According to Ted Rossman, senior industry analyst at CreditCards.com, examples of sign-up bonuses they might encounter include those for Chase Sapphire Preferred and Wells Fargo Active Cash cards.
The Chase Sapphire Preferred card currently offers 60,000 points (the equivalent of a roughly $750 travel bonus, Rossman said) to new users who spend at least $4,000 in the first three months. The Wells Fargo Active Cash Card offers a $200 cash bonus to customers who spend $1,000 in the first three months.
Why sign-up bonuses can be a “siren’s song”
Sign-up bonuses can be lucrative but can also be a “siren’s song” if customers don’t use their cards wisely, Rossman said.
Overspending can snowball into a bigger problem for consumers if they are unable to pay their bill in full each month. Making just a minimum payment each month and carrying a balance, for example, subjects customers to high interest rates that can spiral out of control if left unchecked. It also erodes or even eliminates the value of the rewards you seek.

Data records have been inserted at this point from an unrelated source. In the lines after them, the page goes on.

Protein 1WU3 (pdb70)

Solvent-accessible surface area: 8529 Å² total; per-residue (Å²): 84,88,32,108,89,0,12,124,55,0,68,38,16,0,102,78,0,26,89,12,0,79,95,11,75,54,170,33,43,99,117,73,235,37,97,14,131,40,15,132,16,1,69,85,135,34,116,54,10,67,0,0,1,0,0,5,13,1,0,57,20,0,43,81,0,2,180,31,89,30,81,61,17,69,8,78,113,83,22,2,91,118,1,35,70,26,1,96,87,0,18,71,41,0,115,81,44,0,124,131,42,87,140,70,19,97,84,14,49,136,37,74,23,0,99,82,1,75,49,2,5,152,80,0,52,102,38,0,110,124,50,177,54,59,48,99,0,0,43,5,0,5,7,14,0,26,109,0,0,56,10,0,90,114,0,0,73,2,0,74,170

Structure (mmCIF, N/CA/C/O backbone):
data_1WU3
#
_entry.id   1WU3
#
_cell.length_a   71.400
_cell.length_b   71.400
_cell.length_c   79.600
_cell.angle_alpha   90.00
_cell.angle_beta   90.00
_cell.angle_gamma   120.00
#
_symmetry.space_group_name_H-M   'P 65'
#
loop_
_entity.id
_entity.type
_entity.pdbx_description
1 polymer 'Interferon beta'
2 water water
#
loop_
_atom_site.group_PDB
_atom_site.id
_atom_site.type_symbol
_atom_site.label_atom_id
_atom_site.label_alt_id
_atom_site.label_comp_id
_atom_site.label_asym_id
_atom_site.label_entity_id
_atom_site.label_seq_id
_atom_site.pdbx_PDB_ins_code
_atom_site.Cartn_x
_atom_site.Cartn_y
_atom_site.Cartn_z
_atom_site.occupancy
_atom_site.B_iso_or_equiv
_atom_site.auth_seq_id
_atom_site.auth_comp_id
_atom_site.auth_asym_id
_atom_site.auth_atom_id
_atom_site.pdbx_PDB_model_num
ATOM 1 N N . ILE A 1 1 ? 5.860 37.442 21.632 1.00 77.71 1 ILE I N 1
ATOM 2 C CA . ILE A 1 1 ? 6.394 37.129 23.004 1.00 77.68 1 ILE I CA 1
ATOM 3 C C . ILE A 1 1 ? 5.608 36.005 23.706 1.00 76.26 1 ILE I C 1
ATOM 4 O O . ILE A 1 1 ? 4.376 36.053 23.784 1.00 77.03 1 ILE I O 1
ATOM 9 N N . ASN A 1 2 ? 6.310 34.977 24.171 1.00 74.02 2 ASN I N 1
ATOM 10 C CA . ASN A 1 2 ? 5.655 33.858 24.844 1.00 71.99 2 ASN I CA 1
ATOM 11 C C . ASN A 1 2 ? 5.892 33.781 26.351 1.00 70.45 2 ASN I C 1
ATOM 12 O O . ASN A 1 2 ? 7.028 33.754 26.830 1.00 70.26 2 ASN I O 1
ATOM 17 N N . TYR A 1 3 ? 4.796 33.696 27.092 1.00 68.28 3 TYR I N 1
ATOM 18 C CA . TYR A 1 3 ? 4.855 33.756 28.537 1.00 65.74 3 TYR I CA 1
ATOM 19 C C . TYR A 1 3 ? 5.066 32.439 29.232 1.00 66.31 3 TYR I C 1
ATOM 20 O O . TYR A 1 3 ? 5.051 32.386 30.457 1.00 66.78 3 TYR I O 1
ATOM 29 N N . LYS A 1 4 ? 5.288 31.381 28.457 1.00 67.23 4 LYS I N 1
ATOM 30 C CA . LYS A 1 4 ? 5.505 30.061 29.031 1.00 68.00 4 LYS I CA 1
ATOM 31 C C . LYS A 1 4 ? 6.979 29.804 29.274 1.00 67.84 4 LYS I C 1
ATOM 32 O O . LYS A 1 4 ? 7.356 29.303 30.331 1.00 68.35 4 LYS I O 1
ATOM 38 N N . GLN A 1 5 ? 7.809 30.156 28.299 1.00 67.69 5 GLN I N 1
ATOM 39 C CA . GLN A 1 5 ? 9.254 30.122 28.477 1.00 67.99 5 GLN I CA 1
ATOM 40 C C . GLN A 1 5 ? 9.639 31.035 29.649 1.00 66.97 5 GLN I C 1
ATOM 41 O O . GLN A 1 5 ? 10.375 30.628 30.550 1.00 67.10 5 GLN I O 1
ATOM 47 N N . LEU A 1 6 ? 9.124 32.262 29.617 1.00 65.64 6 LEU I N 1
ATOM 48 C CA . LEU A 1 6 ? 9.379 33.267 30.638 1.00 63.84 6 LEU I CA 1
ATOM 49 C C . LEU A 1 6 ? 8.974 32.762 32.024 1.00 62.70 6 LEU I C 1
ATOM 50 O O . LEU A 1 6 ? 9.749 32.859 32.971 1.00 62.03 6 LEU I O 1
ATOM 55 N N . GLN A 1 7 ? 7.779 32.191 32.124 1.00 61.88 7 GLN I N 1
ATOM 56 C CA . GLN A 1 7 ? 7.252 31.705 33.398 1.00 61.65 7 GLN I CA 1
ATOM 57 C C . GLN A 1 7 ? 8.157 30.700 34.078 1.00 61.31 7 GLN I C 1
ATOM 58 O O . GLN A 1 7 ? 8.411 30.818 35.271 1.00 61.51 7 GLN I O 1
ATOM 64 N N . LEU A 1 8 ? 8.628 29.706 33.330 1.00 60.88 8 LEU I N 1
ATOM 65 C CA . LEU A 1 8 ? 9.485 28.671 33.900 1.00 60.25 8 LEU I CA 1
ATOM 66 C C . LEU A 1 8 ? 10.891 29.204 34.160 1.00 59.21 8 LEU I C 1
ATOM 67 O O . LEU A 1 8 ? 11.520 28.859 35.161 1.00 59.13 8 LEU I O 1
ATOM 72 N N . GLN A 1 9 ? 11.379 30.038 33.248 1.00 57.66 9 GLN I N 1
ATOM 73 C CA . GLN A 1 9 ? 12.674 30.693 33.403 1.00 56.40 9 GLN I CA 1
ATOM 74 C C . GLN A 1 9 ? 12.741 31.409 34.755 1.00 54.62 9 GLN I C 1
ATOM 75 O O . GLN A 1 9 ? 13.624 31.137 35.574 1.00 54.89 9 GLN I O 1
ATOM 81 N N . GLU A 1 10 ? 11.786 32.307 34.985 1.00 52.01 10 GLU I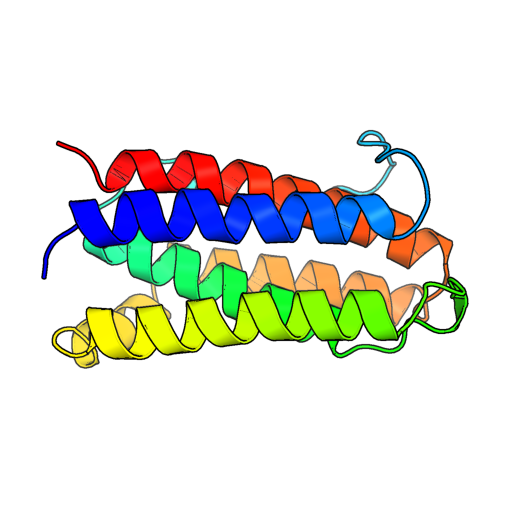 N 1
ATOM 82 C CA . GLU A 1 10 ? 11.723 33.071 36.211 1.00 48.88 10 GLU I CA 1
ATOM 83 C C . GLU A 1 10 ? 11.582 32.230 37.462 1.00 48.36 10 GLU I C 1
ATOM 84 O O . GLU A 1 10 ? 12.225 32.521 38.468 1.00 48.84 10 GLU I O 1
ATOM 90 N N . ARG A 1 11 ? 10.767 31.181 37.396 1.00 47.00 11 ARG I N 1
ATOM 91 C CA . ARG A 1 11 ? 10.568 30.284 38.535 1.00 46.22 11 ARG I CA 1
ATOM 92 C C . ARG A 1 11 ? 11.847 29.580 38.962 1.00 44.59 11 ARG I C 1
ATOM 93 O O . ARG A 1 11 ? 12.122 29.415 40.155 1.00 44.10 11 ARG I O 1
ATOM 101 N N . THR A 1 12 ? 12.622 29.171 37.966 1.00 43.91 12 THR I N 1
ATOM 102 C CA . THR A 1 12 ? 13.875 28.465 38.157 1.00 42.60 12 THR I CA 1
ATOM 103 C C . THR A 1 12 ? 14.900 29.395 38.765 1.00 41.45 12 THR I C 1
ATOM 104 O O . THR A 1 12 ? 15.465 29.130 39.825 1.00 40.44 12 THR I O 1
ATOM 108 N N . ASN A 1 13 ? 15.112 30.503 38.076 1.00 41.55 13 ASN I N 1
ATOM 109 C CA . ASN A 1 13 ? 16.130 31.470 38.447 1.00 41.84 13 ASN I CA 1
ATOM 110 C C . ASN A 1 13 ? 15.886 32.099 39.799 1.00 40.11 13 ASN I C 1
ATOM 111 O O . ASN A 1 13 ? 16.807 32.211 40.589 1.00 39.39 13 ASN I O 1
ATOM 116 N N . ILE A 1 14 ? 14.644 32.457 40.078 1.00 39.53 14 ILE I N 1
ATOM 117 C CA . ILE A 1 14 ? 14.298 33.040 41.365 1.00 40.71 14 ILE I CA 1
ATOM 118 C C . ILE A 1 14 ? 14.449 32.003 42.485 1.00 41.48 14 ILE I C 1
ATOM 119 O O . ILE A 1 14 ? 14.699 32.340 4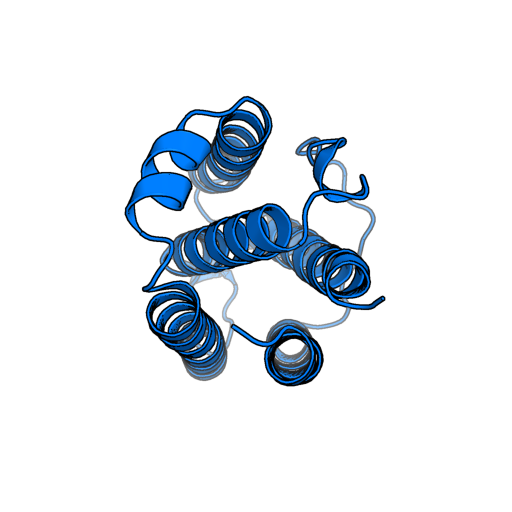3.649 1.00 41.28 14 ILE I O 1
ATOM 124 N N . ARG A 1 15 ? 14.349 30.730 42.103 1.00 42.95 15 ARG I N 1
ATOM 125 C CA . ARG A 1 15 ? 14.623 29.621 43.008 1.00 42.71 15 ARG I CA 1
ATOM 126 C C . ARG A 1 15 ? 16.083 29.662 43.420 1.00 41.08 15 ARG I C 1
ATOM 127 O O . ARG A 1 15 ? 16.393 29.536 44.594 1.00 41.53 15 ARG I O 1
ATOM 135 N N . LYS A 1 16 ? 16.976 29.822 42.449 1.00 39.22 16 LYS I N 1
ATOM 136 C CA . LYS A 1 16 ? 18.409 29.931 42.733 1.00 37.83 16 LYS I CA 1
ATOM 137 C C . LYS A 1 16 ? 18.763 31.129 43.621 1.00 36.38 16 LYS I C 1
ATOM 138 O O . LYS A 1 16 ? 19.676 31.028 44.437 1.00 35.95 16 LYS I O 1
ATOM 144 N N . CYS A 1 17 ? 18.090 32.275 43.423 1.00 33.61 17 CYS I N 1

“Credit cards are like power tools: they can be very useful, but they can also be dangerous,” Rossman said.
Many travelers seem to be seeking cards with travel rewards amid rising vacation costs, ValuePenguin said. Forty-nine percent of survey respondents plan to apply for a travel card in the next six months, according to its poll.
“Consider the total cost of ownership” before applying
Before getting a card, consumers must first understand its guidelines. For example, how much time do you have to reach the minimum spend? What benefits will you get? Are there annual card fees?
The sweet spot: when there’s a valuable bonus as well as an intent to use and benefit from the card over the long term, Rossman said.
“Consider the total cost of ownership: the bonus, the annual fee and how you will use the card,” he said. “Everyone is a little different.”
Customers can take better advantage of a card by spending as they normally would. In other words, don’t spend more money than usual on your household just to get a bonus, Rossman said.
For example, if you normally spend $500 a month on a credit card, don’t sign up for a card that requires you to spend $6,000 in three months.
Ideally, you would be able to get the bonus through a normal spending routine and pay your bill in full to avoid interest charges.
Or, you can time a major purchase you had planned anyway — like a home improvement or a big trip — with opening a new credit card. It’s an easy way to reach the dollar card threshold without spending too much, Rossman said.